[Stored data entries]
+===+

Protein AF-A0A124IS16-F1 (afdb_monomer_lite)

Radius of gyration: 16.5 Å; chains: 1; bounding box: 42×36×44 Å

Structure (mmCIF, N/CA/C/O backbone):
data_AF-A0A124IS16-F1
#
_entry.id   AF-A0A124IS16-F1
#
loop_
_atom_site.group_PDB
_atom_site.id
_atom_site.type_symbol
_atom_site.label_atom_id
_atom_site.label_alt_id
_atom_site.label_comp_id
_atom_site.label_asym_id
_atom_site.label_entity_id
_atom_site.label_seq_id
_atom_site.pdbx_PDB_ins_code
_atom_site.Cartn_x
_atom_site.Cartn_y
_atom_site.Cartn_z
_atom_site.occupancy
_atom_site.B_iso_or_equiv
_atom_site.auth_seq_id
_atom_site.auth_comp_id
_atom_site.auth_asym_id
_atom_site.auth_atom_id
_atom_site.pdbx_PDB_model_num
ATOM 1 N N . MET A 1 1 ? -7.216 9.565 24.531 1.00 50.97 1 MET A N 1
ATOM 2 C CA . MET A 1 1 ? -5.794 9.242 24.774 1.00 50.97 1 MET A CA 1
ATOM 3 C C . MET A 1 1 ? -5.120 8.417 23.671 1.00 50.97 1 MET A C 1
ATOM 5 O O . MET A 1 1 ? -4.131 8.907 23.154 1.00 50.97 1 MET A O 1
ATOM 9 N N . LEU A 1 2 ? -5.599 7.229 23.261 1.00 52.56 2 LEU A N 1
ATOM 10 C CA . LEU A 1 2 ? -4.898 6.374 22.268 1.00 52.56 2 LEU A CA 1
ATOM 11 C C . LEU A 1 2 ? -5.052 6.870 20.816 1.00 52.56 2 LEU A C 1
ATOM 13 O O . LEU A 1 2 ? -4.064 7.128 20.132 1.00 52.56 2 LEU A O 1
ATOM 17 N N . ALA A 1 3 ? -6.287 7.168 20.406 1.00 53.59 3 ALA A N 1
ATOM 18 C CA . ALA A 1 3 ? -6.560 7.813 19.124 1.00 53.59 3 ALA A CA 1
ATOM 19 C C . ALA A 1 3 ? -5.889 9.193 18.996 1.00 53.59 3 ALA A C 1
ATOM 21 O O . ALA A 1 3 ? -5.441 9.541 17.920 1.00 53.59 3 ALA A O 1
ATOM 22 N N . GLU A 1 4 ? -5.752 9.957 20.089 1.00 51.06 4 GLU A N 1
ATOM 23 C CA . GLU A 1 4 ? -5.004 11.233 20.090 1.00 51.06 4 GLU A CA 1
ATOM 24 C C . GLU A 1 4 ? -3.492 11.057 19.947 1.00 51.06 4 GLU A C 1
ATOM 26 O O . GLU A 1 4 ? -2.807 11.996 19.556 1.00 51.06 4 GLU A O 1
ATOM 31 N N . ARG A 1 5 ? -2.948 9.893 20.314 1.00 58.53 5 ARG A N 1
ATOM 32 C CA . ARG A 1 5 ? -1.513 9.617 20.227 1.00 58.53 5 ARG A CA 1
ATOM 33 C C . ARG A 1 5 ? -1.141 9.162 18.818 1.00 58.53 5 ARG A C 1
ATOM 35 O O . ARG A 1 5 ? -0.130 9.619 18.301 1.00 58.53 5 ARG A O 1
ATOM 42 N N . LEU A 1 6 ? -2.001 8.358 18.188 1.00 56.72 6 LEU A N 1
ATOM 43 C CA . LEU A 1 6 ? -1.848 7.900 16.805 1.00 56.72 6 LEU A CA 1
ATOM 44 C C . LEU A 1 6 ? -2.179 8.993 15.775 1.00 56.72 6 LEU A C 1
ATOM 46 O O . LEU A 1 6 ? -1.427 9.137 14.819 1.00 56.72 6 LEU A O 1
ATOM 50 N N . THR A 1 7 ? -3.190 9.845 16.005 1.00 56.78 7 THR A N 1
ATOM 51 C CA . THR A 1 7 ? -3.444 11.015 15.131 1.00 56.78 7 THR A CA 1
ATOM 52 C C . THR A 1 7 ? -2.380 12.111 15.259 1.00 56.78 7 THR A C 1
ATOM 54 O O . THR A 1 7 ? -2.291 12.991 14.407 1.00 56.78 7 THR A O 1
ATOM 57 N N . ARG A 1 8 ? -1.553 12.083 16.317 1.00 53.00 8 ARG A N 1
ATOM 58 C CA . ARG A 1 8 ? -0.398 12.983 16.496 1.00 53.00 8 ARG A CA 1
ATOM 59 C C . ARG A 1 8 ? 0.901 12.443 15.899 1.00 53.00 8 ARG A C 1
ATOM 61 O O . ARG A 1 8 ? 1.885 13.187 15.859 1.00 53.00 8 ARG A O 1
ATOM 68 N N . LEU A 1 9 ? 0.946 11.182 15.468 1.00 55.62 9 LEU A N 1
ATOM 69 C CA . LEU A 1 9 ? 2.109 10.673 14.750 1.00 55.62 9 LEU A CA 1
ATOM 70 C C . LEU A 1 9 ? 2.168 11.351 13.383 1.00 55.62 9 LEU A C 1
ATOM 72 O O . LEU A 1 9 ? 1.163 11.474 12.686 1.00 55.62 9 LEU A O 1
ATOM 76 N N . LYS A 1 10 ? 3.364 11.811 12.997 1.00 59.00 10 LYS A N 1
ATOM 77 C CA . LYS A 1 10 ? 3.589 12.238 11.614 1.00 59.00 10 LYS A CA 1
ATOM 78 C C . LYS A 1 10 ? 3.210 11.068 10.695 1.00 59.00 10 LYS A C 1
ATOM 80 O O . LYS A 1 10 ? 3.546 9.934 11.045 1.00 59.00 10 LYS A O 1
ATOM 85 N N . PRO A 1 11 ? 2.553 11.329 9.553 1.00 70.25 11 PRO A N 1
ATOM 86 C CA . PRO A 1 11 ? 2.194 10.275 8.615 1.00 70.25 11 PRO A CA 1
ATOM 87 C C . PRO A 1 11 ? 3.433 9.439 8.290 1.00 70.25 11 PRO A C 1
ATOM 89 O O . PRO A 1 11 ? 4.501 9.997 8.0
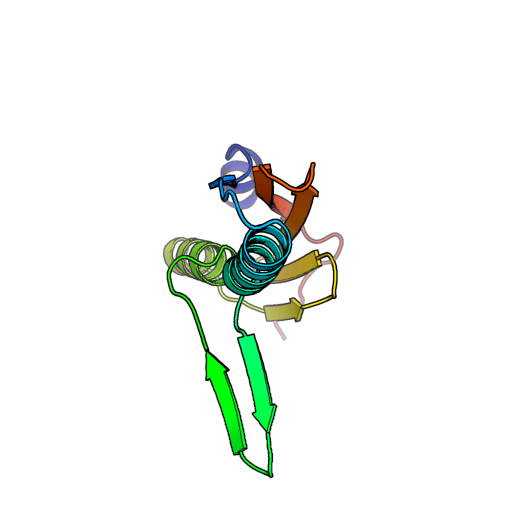10 1.00 70.25 11 PRO A O 1
ATOM 92 N N . LEU A 1 12 ? 3.305 8.112 8.379 1.00 82.50 12 LEU A N 1
ATOM 93 C CA . LEU A 1 12 ? 4.368 7.200 7.967 1.00 82.50 12 LEU A CA 1
ATOM 94 C C . LEU A 1 12 ? 4.557 7.407 6.465 1.00 82.50 12 LEU A C 1
ATOM 96 O O . LEU A 1 12 ? 3.606 7.272 5.696 1.00 82.50 12 LEU A O 1
ATOM 100 N N . ARG A 1 13 ? 5.767 7.783 6.060 1.00 89.88 13 ARG A N 1
ATOM 101 C CA . ARG A 1 13 ? 6.102 8.057 4.664 1.00 89.88 13 ARG A CA 1
ATOM 102 C C . ARG A 1 13 ? 7.286 7.209 4.258 1.00 89.88 13 ARG A C 1
ATOM 104 O O . ARG A 1 13 ? 8.296 7.181 4.960 1.00 89.88 13 ARG A O 1
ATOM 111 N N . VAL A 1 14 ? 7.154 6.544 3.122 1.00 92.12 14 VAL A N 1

+===+

Brief —
Keep the pictures out while you retype all of the data above exactly as it appears.

Completed task —
Protein AF-A0A124IS16-F1 (afdb_monomer_lite)

Radius of gyration: 16.5 Å; chains: 1; bounding box: 42×36×44 Å

Structure (mmCIF, N/CA/C/O backbone):
data_AF-A0A124IS16-F1
#
_entry.id   AF-A0A124IS16-F1
#
loop_
_atom_site.group_PDB
_atom_site.id
_atom_site.type_symbol
_atom_site.label_atom_id
_atom_site.label_alt_id
_atom_site.label_comp_id
_atom_site.label_asym_id
_atom_site.label_entity_id
_atom_site.label_seq_id
_atom_site.pdbx_PDB_ins_code
_atom_site.Cartn_x
_atom_site.Cartn_y
_atom_site.Cartn_z
_atom_site.occupancy
_atom_site.B_iso_or_equiv
_atom_site.auth_seq_id
_atom_site.auth_comp_id
_atom_site.auth_asym_id
_atom_site.auth_atom_id
_atom_site.pdbx_PDB_model_num
ATOM 1 N N . MET A 1 1 ? -7.216 9.565 24.531 1.00 50.97 1 MET A N 1
ATOM 2 C CA . MET A 1 1 ? -5.794 9.242 24.774 1.00 50.97 1 MET A CA 1
ATOM 3 C C . MET A 1 1 ? -5.120 8.417 23.671 1.00 50.97 1 MET A C 1
ATOM 5 O O . MET A 1 1 ? -4.131 8.907 23.154 1.00 50.97 1 MET A O 1
ATOM 9 N N . LEU A 1 2 ? -5.599 7.229 23.261 1.00 52.56 2 LEU A N 1
ATOM 10 C CA . LEU A 1 2 ? -4.898 6.374 22.268 1.00 52.56 2 LEU A CA 1
ATOM 11 C C . LEU A 1 2 ? -5.052 6.870 20.816 1.00 52.56 2 LEU A C 1
ATOM 13 O O . LEU A 1 2 ? -4.064 7.128 20.132 1.00 52.56 2 LEU A O 1
ATOM 17 N N . ALA A 1 3 ? -6.287 7.168 20.406 1.00 53.59 3 ALA A N 1
ATOM 18 C CA . ALA A 1 3 ? -6.560 7.813 19.124 1.00 53.59 3 ALA A CA 1
ATOM 19 C C . ALA A 1 3 ? -5.889 9.193 18.996 1.00 53.59 3 ALA A C 1
ATOM 21 O O . ALA A 1 3 ? -5.441 9.541 17.920 1.00 53.59 3 ALA A O 1
ATOM 22 N N . GLU A 1 4 ? -5.752 9.957 20.089 1.00 51.06 4 GLU A N 1
ATOM 23 C CA . GLU A 1 4 ? -5.004 11.233 20.090 1.00 51.06 4 GLU A CA 1
ATOM 24 C C . GLU A 1 4 ? -3.492 11.057 19.947 1.00 51.06 4 GLU A C 1
ATOM 26 O O . GLU A 1 4 ? -2.807 11.996 19.556 1.00 51.06 4 GLU A O 1
ATOM 31 N N . ARG A 1 5 ? -2.948 9.893 20.314 1.00 58.53 5 ARG A N 1
ATOM 32 C CA . ARG A 1 5 ? -1.513 9.617 20.227 1.00 58.53 5 ARG A CA 1
ATOM 33 C C . ARG A 1 5 ? -1.141 9.162 18.818 1.00 58.53 5 ARG A C 1
ATOM 35 O O . ARG A 1 5 ? -0.130 9.619 18.301 1.00 58.53 5 ARG A O 1
ATOM 42 N N . LEU A 1 6 ? -2.001 8.358 18.188 1.00 56.72 6 LEU A N 1
ATOM 43 C CA . LEU A 1 6 ? -1.848 7.900 16.805 1.00 56.72 6 LEU A CA 1
ATOM 44 C C . LEU A 1 6 ? -2.179 8.993 15.775 1.00 56.72 6 LEU A C 1
ATOM 46 O O . LEU A 1 6 ? -1.427 9.137 14.819 1.00 56.72 6 LEU A O 1
ATOM 50 N N . THR A 1 7 ? -3.190 9.845 16.005 1.00 56.78 7 THR A N 1
ATOM 51 C CA . THR A 1 7 ? -3.444 11.015 15.131 1.00 56.78 7 THR A CA 1
ATOM 52 C C . THR A 1 7 ? -2.380 12.111 15.259 1.00 56.78 7 THR A C 1
ATOM 54 O O . THR A 1 7 ? -2.291 12.991 14.407 1.00 56.78 7 THR A O 1
ATOM 57 N N . ARG A 1 8 ? -1.553 12.083 16.317 1.00 53.00 8 ARG A N 1
ATOM 58 C CA . ARG A 1 8 ? -0.398 12.983 16.496 1.00 53.00 8 ARG A CA 1
ATOM 59 C C . ARG A 1 8 ? 0.901 12.443 15.899 1.00 53.00 8 ARG A C 1
ATOM 61 O O . ARG A 1 8 ? 1.885 13.187 15.859 1.00 53.00 8 ARG A O 1
ATOM 68 N N . LEU A 1 9 ? 0.946 11.182 15.468 1.00 55.62 9 LEU A N 1
ATOM 69 C CA . LEU A 1 9 ? 2.109 10.673 14.750 1.00 55.62 9 LEU A CA 1
ATOM 70 C C . LEU A 1 9 ? 2.168 11.351 13.383 1.00 55.62 9 LEU A C 1
ATOM 72 O O . LEU A 1 9 ? 1.163 11.474 12.686 1.00 55.62 9 LEU A O 1
ATOM 76 N N . LYS A 1 10 ? 3.364 11.811 12.997 1.00 59.00 10 LYS A N 1
ATOM 77 C CA . LYS A 1 10 ? 3.589 12.238 11.614 1.00 59.00 10 LYS A CA 1
ATOM 78 C C . LYS A 1 10 ? 3.210 11.068 10.695 1.00 59.00 10 LYS A C 1
ATOM 80 O O . LYS A 1 10 ? 3.546 9.934 11.045 1.00 59.00 10 LYS A O 1
ATOM 85 N N . PRO A 1 11 ? 2.553 11.329 9.553 1.00 70.25 11 PRO A N 1
ATOM 86 C CA . PRO A 1 11 ? 2.194 10.275 8.615 1.00 70.25 11 PRO A CA 1
ATOM 87 C C . PRO A 1 11 ? 3.433 9.439 8.290 1.00 70.25 11 PRO A C 1
ATOM 89 O O . PRO A 1 11 ? 4.501 9.997 8.0
10 1.00 70.25 11 PRO A O 1
ATOM 92 N N . LEU A 1 12 ? 3.305 8.112 8.379 1.00 82.50 12 LEU A N 1
ATOM 93 C CA . LEU A 1 12 ? 4.368 7.200 7.967 1.00 82.50 12 LEU A CA 1
ATOM 94 C C . LEU A 1 12 ? 4.557 7.407 6.465 1.00 82.50 12 LEU A C 1
ATOM 96 O O . LEU A 1 12 ? 3.606 7.272 5.696 1.00 82.50 12 LEU A O 1
ATOM 100 N N . ARG A 1 13 ? 5.767 7.783 6.060 1.00 89.88 13 ARG A N 1
ATOM 101 C CA . ARG A 1 13 ? 6.102 8.057 4.664 1.00 89.88 13 ARG A CA 1
ATOM 102 C C . ARG A 1 13 ? 7.286 7.209 4.258 1.00 89.88 13 ARG A C 1
ATOM 104 O O . ARG A 1 13 ? 8.296 7.181 4.960 1.00 89.88 13 ARG A O 1
ATOM 111 N N . VAL A 1 14 ? 7.154 6.544 3.122 1.00 92.12 14 VAL A N 1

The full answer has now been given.